Parallel Architectures

Shared Memory

  • All processors can have access to all memory as a global address space.
  • Multiple processors can operate independently but share same memory resources.

Uniform Memory Access (UMA)

Shared Memory

Non-Uniform Memory Access (NUMA)

- Advantages
  - User-friendly global address space
  - Fast and Uniform data sharing between tasks
- Disadvantages
  - Lack of scalability between memory and CPUs relationship
  - Synchronization relies on programmer

Distributed Memory

Requires a communication network to connect inter-processor memory.

- Advantages
  - Memory is scalable with number of CPUs
  - Each CPU can rapidly access its own memory
  - Cost effectiveness: can use commodity, off-the-shelf processors and networking

- Disadvantages
  - Data communication is mostly responsability of the programmer
  - Global memory data structures can not easily map to this memory organization
  - Non-uniform memory access times

Hybrid Distributed-Shared Memory

The largest and fastest computers in the world today employ both shared and distributed memory.

- Advantages/Disadvantages
  - Whatever is common to both shared and distributed memory architectures.
  - Increased scalability is an important advantage
  - Increased programmer complexity is an important disadvantage

Parallel Programming Pattern's Definition

In the book of Patterns for Parallel Programming from Massingill, Sanders and Mattson, there's a pattern language that helps on the process of understanding and designing parallel programs.

Finding Concurrency

Programmers should start their design of a parallel solution by analyzing the problem within the problem's domain to expose exploitable concurrency.

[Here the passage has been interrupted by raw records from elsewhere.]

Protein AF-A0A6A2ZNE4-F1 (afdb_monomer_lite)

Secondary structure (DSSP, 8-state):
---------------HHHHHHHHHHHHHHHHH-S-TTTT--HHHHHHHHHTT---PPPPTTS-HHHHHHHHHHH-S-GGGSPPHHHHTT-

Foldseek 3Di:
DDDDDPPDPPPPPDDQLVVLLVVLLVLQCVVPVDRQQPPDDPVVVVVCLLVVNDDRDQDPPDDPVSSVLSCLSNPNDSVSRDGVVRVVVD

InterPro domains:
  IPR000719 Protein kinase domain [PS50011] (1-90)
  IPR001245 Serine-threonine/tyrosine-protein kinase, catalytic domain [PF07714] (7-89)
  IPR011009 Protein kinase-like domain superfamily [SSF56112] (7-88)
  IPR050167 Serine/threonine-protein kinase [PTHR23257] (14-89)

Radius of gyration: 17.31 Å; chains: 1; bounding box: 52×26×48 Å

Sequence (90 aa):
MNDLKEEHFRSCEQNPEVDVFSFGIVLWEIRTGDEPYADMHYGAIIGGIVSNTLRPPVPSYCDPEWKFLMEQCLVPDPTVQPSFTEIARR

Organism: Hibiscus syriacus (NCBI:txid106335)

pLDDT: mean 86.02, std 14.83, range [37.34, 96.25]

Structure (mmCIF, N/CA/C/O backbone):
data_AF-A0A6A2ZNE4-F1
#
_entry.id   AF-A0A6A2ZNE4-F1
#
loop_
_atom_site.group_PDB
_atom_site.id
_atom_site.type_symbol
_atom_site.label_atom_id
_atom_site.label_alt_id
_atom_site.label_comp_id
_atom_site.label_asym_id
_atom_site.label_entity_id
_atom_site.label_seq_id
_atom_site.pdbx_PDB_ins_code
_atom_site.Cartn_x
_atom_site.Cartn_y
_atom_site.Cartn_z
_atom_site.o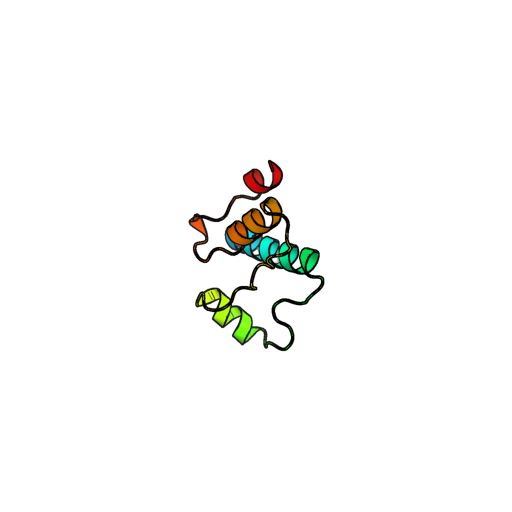ccupancy
_atom_site.B_iso_or_equiv
_atom_site.auth_seq_id
_atom_site.auth_comp_id
_atom_site.auth_asym_id
_atom_site.auth_atom_id
_atom_site.pdbx_PDB_model_num
ATOM 1 N N . MET A 1 1 ? 35.362 2.765 35.309 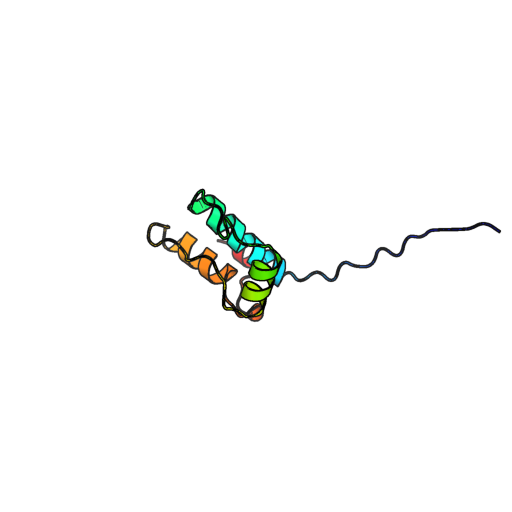1.00 42.75 1 MET A N 1
ATOM 2 C CA . MET A 1 1 ? 36.013 1.445 35.327 1.00 42.75 1 MET A CA 1
ATOM 3 C C . MET A 1 1 ? 34.971 0.459 35.835 1.00 42.75 1 MET A C 1
ATOM 5 O O . MET A 1 1 ? 34.830 0.323 37.038 1.00 42.75 1 MET A O 1
ATOM 9 N N . ASN A 1 2 ? 34.067 -0.114 35.056 1.00 37.34 2 ASN A N 1
ATOM 10 C CA . ASN A 1 2 ? 33.976 -0.435 33.630 1.00 37.34 2 ASN A CA 1
ATOM 11 C C . ASN A 1 2 ? 32.461 -0.455 33.332 1.00 37.34 2 ASN A C 1
ATOM 13 O O . ASN A 1 2 ? 31.700 -0.981 34.136 1.00 37.34 2 ASN A O 1
ATOM 17 N N . ASP A 1 3 ? 31.956 0.356 32.413 1.00 45.94 3 ASP A N 1
ATOM 18 C CA . ASP A 1 3 ? 31.916 0.122 30.963 1.00 45.94 3 ASP A CA 1
ATOM 19 C C . ASP A 1 3 ? 30.624 -0.575 30.510 1.00 45.94 3 ASP A C 1
ATOM 21 O O . ASP A 1 3 ? 30.414 -1.759 30.741 1.00 45.94 3 ASP A O 1
ATOM 25 N N . LEU A 1 4 ? 29.865 0.212 29.740 1.00 53.09 4 LEU A N 1
ATOM 26 C CA . LEU A 1 4 ? 29.274 -0.155 28.454 1.00 53.09 4 LEU A CA 1
ATOM 27 C C . LEU A 1 4 ? 27.891 -0.838 28.433 1.00 53.09 4 LEU A C 1
ATOM 29 O O . LEU A 1 4 ? 27.751 -2.037 28.646 1.00 53.09 4 LEU A O 1
ATOM 33 N N . LYS A 1 5 ? 26.950 -0.022 27.920 1.00 49.12 5 LYS A N 1
ATOM 34 C CA . LYS A 1 5 ? 25.774 -0.358 27.097 1.00 49.12 5 LYS A CA 1
ATOM 35 C C . LYS A 1 5 ? 24.456 -0.622 27.827 1.00 49.12 5 LYS A C 1
ATOM 37 O O . LYS A 1 5 ? 23.858 -1.678 27.684 1.00 49.12 5 LYS A O 1
ATOM 42 N N . GLU A 1 6 ? 23.929 0.419 28.473 1.00 51.12 6 GLU A N 1
ATOM 43 C CA . GLU A 1 6 ? 22.498 0.680 28.282 1.00 51.12 6 GLU A CA 1
ATOM 44 C C . GLU A 1 6 ? 22.353 1.246 26.872 1.00 51.12 6 GLU A C 1
ATOM 46 O O . GLU A 1 6 ? 22.633 2.419 26.594 1.00 51.12 6 GLU A O 1
ATOM 51 N N . GLU A 1 7 ? 22.117 0.330 25.940 1.00 49.97 7 GLU A N 1
ATOM 52 C CA . GLU A 1 7 ? 21.889 0.642 24.546 1.00 49.97 7 GLU A CA 1
ATOM 53 C C . GLU A 1 7 ? 20.618 1.471 24.484 1.00 49.97 7 GLU A C 1
ATOM 55 O O . GLU A 1 7 ? 19.514 0.985 24.698 1.00 49.97 7 GLU A O 1
ATOM 60 N N . HIS A 1 8 ? 20.828 2.758 24.232 1.00 47.41 8 HIS A N 1
ATOM 61 C CA . HIS A 1 8 ? 19.880 3.711 23.694 1.00 47.41 8 HIS A CA 1
ATOM 62 C C . HIS A 1 8 ? 18.860 2.988 22.799 1.00 47.41 8 HIS A C 1
ATOM 64 O O . HIS A 1 8 ? 19.112 2.779 21.610 1.00 47.41 8 HIS A O 1
ATOM 70 N N . PHE A 1 9 ? 17.724 2.586 23.384 1.00 56.25 9 PHE A N 1
ATOM 71 C CA . PHE A 1 9 ? 16.552 2.106 22.664 1.00 56.25 9 PHE A CA 1
ATOM 72 C C . PHE A 1 9 ? 16.034 3.328 21.920 1.00 56.25 9 PHE A C 1
ATOM 74 O O . PHE A 1 9 ? 15.214 4.104 22.406 1.00 56.25 9 PHE A O 1
ATOM 81 N N . ARG A 1 10 ? 16.668 3.594 20.780 1.00 54.41 10 ARG A N 1
ATOM 82 C CA . ARG A 1 10 ? 16.308 4.648 19.855 1.00 54.41 10 ARG A CA 1
ATOM 83 C C . ARG A 1 10 ? 14.869 4.325 19.495 1.00 54.41 10 ARG A C 1
ATOM 85 O O . ARG A 1 10 ? 14.637 3.319 18.832 1.00 54.41 10 ARG A O 1
ATOM 92 N N . SER A 1 11 ? 13.912 5.095 20.008 1.00 57.19 11 SER A N 1
ATOM 93 C CA . SER A 1 11 ? 12.525 4.989 19.577 1.00 57.19 11 SER A CA 1
ATOM 94 C C . SER A 1 11 ? 12.552 5.083 1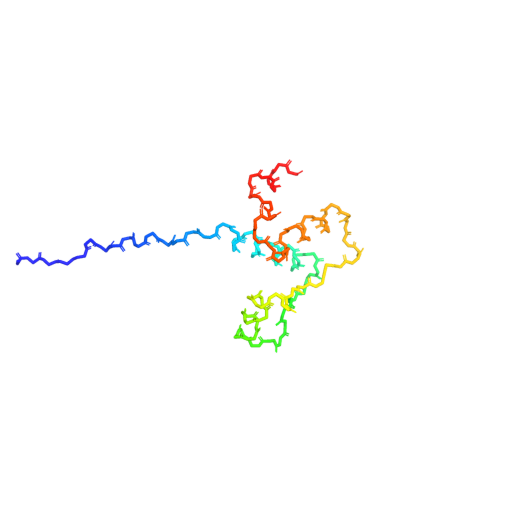8.058 1.00 57.19 11 SER A C 1
ATOM 96 O O . SER A 1 11 ? 12.877 6.142 17.522 1.00 57.19 11 SER A O 1
ATOM 98 N N . CYS A 1 12 ? 12.335 3.964 17.362 1.00 61.94 12 CYS A N 1
ATOM 99 C CA . CYS A 1 12 ? 12.103 3.995 15.929 1.00 61.94 12 CYS A CA 1
ATOM 100 C C . CYS A 1 12 ? 10.901 4.910 15.756 1.00 61.94 12 CYS A C 1
ATOM 102 O O . CYS A 1 12 ? 9.825 4.581 16.256 1.00 61.94 12 CYS A O 1
ATOM 104 N N . GLU A 1 13 ? 11.116 6.075 15.153 1.00 65.12 13 GLU A N 1
ATOM 105 C CA . GLU A 1 13 ? 10.058 7.021 14.835 1.00 65.12 13 GLU A CA 1
ATOM 106 C C . GLU A 1 13 ? 9.002 6.252 14.037 1.00 65.12 13 GLU A C 1
ATOM 108 O O . GLU A 1 13 ? 9.265 5.780 12.932 1.00 65.12 13 GLU A O 1
ATOM 113 N N . GLN A 1 14 ? 7.868 5.976 14.682 1.00 68.12 14 GLN A N 1
ATOM 114 C CA . GLN A 1 14 ? 6.801 5.191 14.081 1.00 68.12 14 GLN A CA 1
ATOM 115 C C . GLN A 1 14 ? 6.077 6.112 13.108 1.00 68.12 14 GLN A C 1
ATOM 117 O O . GLN A 1 14 ? 5.617 7.182 13.507 1.00 68.12 14 GLN A O 1
ATOM 122 N N . ASN A 1 15 ? 5.989 5.697 11.851 1.00 84.19 15 ASN A N 1
ATOM 123 C CA . ASN A 1 15 ? 5.196 6.377 10.841 1.00 84.19 15 ASN A CA 1
ATOM 124 C C . ASN A 1 15 ? 4.000 5.466 10.523 1.00 84.19 15 ASN A C 1
ATOM 126 O O . ASN A 1 15 ? 4.114 4.612 9.640 1.00 84.19 15 ASN A O 1
ATOM 130 N N . PRO A 1 16 ? 2.897 5.568 11.291 1.00 88.25 16 PRO A N 1
ATOM 131 C CA . PRO A 1 16 ? 1.746 4.685 11.122 1.00 88.25 16 PRO A CA 1
ATOM 132 C C . PRO A 1 16 ? 1.157 4.756 9.708 1.00 88.25 16 PRO A C 1
ATOM 134 O O . PRO A 1 16 ? 0.575 3.783 9.237 1.00 88.25 16 PRO A O 1
ATOM 137 N N . GLU A 1 17 ? 1.335 5.869 9.001 1.00 90.19 17 GLU A N 1
ATOM 138 C CA . GLU A 1 17 ? 0.907 6.025 7.616 1.00 90.19 17 GLU A CA 1
ATOM 139 C C . GLU A 1 17 ? 1.752 5.175 6.645 1.00 90.19 17 GLU A C 1
ATOM 141 O O . GLU A 1 17 ? 1.237 4.584 5.695 1.00 90.19 17 GLU A O 1
ATOM 146 N N . VAL A 1 18 ? 3.055 5.019 6.897 1.00 90.25 18 VAL A N 1
ATOM 147 C CA . VAL A 1 18 ? 3.905 4.081 6.136 1.00 90.25 18 VAL A CA 1
ATOM 148 C C . VAL A 1 18 ? 3.469 2.631 6.363 1.00 90.25 18 VAL A C 1
ATOM 150 O O . VAL A 1 18 ? 3.481 1.829 5.422 1.00 90.25 18 VAL A O 1
ATOM 153 N N . ASP A 1 19 ? 3.039 2.288 7.578 1.00 92.94 19 ASP A N 1
ATOM 154 C CA . ASP A 1 19 ? 2.528 0.949 7.885 1.00 92.94 19 ASP A CA 1
ATOM 155 C C . ASP A 1 19 ? 1.195 0.676 7.169 1.00 92.94 19 ASP A C 1
ATOM 157 O O . ASP A 1 19 ? 1.004 -0.405 6.607 1.00 92.94 19 ASP A O 1
ATOM 161 N N . VAL A 1 20 ? 0.287 1.659 7.119 1.00 95.50 20 VAL A N 1
ATOM 162 C CA . VAL A 1 20 ? -0.986 1.554 6.382 1.00 95.50 20 VAL A CA 1
ATOM 163 C C . VAL A 1 20 ? -0.745 1.425 4.879 1.00 95.50 20 VAL A C 1
ATOM 165 O O . VAL A 1 20 ? -1.367 0.585 4.222 1.00 95.50 20 VAL A O 1
ATOM 168 N N . PHE A 1 21 ? 0.206 2.183 4.332 1.00 94.44 21 PHE A N 1
ATOM 169 C CA . PHE A 1 21 ? 0.612 2.029 2.940 1.00 94.44 21 PHE A CA 1
ATOM 170 C C . PHE A 1 21 ? 1.117 0.609 2.648 1.00 94.44 21 PHE A C 1
ATOM 172 O O . PHE A 1 21 ? 0.675 -0.033 1.692 1.00 94.44 21 PHE A O 1
ATOM 179 N N . SER A 1 22 ? 2.007 0.096 3.501 1.00 94.00 22 SER A N 1
ATOM 180 C CA . SER A 1 22 ? 2.565 -1.256 3.378 1.00 94.00 22 SER A CA 1
ATOM 181 C C . SER A 1 22 ? 1.474 -2.325 3.471 1.00 94.00 22 SER A C 1
ATOM 183 O O . SER A 1 22 ? 1.471 -3.283 2.701 1.00 94.00 22 SER A O 1
ATOM 185 N N . PHE A 1 23 ? 0.484 -2.126 4.342 1.00 95.38 23 PHE A N 1
ATOM 186 C CA . PHE A 1 23 ? -0.700 -2.975 4.415 1.00 95.38 23 PHE A CA 1
ATOM 187 C C . PHE A 1 23 ? -1.516 -2.958 3.111 1.00 95.38 23 PHE A C 1
ATOM 189 O O . PHE A 1 23 ? -1.966 -4.008 2.658 1.00 95.38 23 PHE A O 1
ATOM 196 N N . GLY A 1 24 ? -1.660 -1.800 2.461 1.00 95.19 24 GLY A N 1
ATOM 197 C CA . GLY A 1 24 ? -2.290 -1.686 1.142 1.00 95.19 24 GLY A CA 1
ATOM 198 C C . GLY A 1 24 ? -1.583 -2.505 0.055 1.00 95.19 24 GLY A C 1
ATOM 199 O O . GLY A 1 24 ? -2.254 -3.140 -0.759 1.00 95.19 24 GLY A O 1
ATOM 200 N N . ILE A 1 25 ? -0.246 -2.540 0.069 1.00 95.94 25 ILE A N 1
ATOM 201 C CA . ILE A 1 25 ? 0.556 -3.370 -0.845 1.00 95.94 25 ILE A CA 1
ATOM 202 C C . ILE A 1 25 ? 0.309 -4.859 -0.584 1.00 95.94 25 ILE A C 1
ATOM 204 O O . ILE A 1 25 ? -0.002 -5.591 -1.518 1.00 95.94 25 ILE A O 1
ATOM 208 N N . VAL A 1 26 ? 0.337 -5.289 0.680 1.00 95.56 26 VAL A N 1
ATOM 209 C CA . VAL A 1 26 ? 0.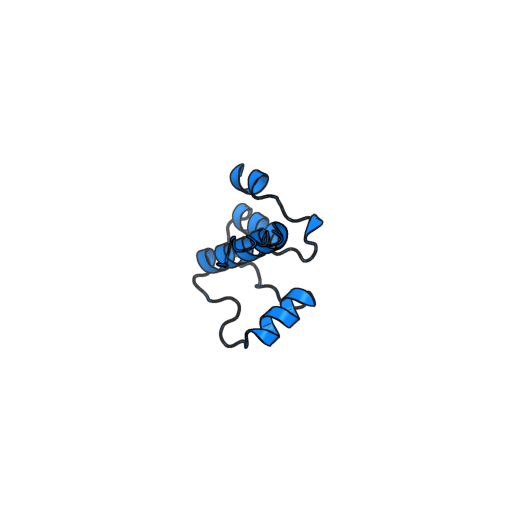065 -6.689 1.050 1.00 95.56 26 VAL A CA 1
ATOM 210 C C . VAL A 1 26 ? -1.356 -7.109 0.662 1.00 95.56 26 VAL A C 1
ATOM 212 O O . VAL A 1 26 ? -1.566 -8.207 0.149 1.00 95.56 26 VAL A O 1
ATOM 215 N N . LEU A 1 27 ? -2.354 -6.240 0.855 1.00 93.94 27 LEU A N 1
ATOM 216 C CA . LEU A 1 27 ? -3.717 -6.504 0.388 1.00 93.94 27 LEU A CA 1
ATOM 217 C C . LEU A 1 27 ? -3.770 -6.690 -1.131 1.00 93.94 27 LEU A C 1
ATOM 219 O O . LEU A 1 27 ? -4.497 -7.558 -1.617 1.00 93.94 27 LEU A O 1
ATOM 223 N N . TRP A 1 28 ? -3.022 -5.879 -1.878 1.00 95.25 28 TRP A N 1
ATOM 224 C CA . TRP A 1 28 ? -2.925 -6.003 -3.327 1.00 95.25 28 TRP A CA 1
ATOM 225 C C . TRP A 1 28 ? -2.312 -7.349 -3.733 1.00 95.25 28 TRP A C 1
ATOM 227 O O . TRP A 1 28 ? -2.896 -8.047 -4.562 1.00 95.25 28 TRP A O 1
ATOM 237 N N . GLU A 1 29 ? -1.213 -7.761 -3.098 1.00 95.31 29 GLU A N 1
ATOM 238 C CA . GLU A 1 29 ? -0.555 -9.057 -3.330 1.00 95.31 29 GLU A CA 1
ATOM 239 C C . GLU A 1 29 ? -1.495 -10.230 -3.033 1.00 95.31 29 GLU A C 1
ATOM 241 O O . GLU A 1 29 ? -1.635 -11.140 -3.843 1.00 95.31 29 GLU A O 1
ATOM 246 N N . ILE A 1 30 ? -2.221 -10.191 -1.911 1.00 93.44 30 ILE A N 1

Is the problem large enough and the results significant enough to justify?

Algorithm Structure

Our goal is to refine the design and move it closer to a program that can execute tasks concurrently by mapping the concurrency onto multiple UEs running on a parallel computer.

The key issue at this stage is to decide which pattern or patterns are most appropriate for the problem.

Supportting Structures

We call these patterns Supporting Structures because they describe software constructions or "structures" that support the expression of parallel algorithms.

Implementation mechanisms

  1. Create the set of UEs.
  2. Manage interactions between them and their access to shared resources
  3. Exchange information between UEs.
  4. Shut them down in an orderly manner.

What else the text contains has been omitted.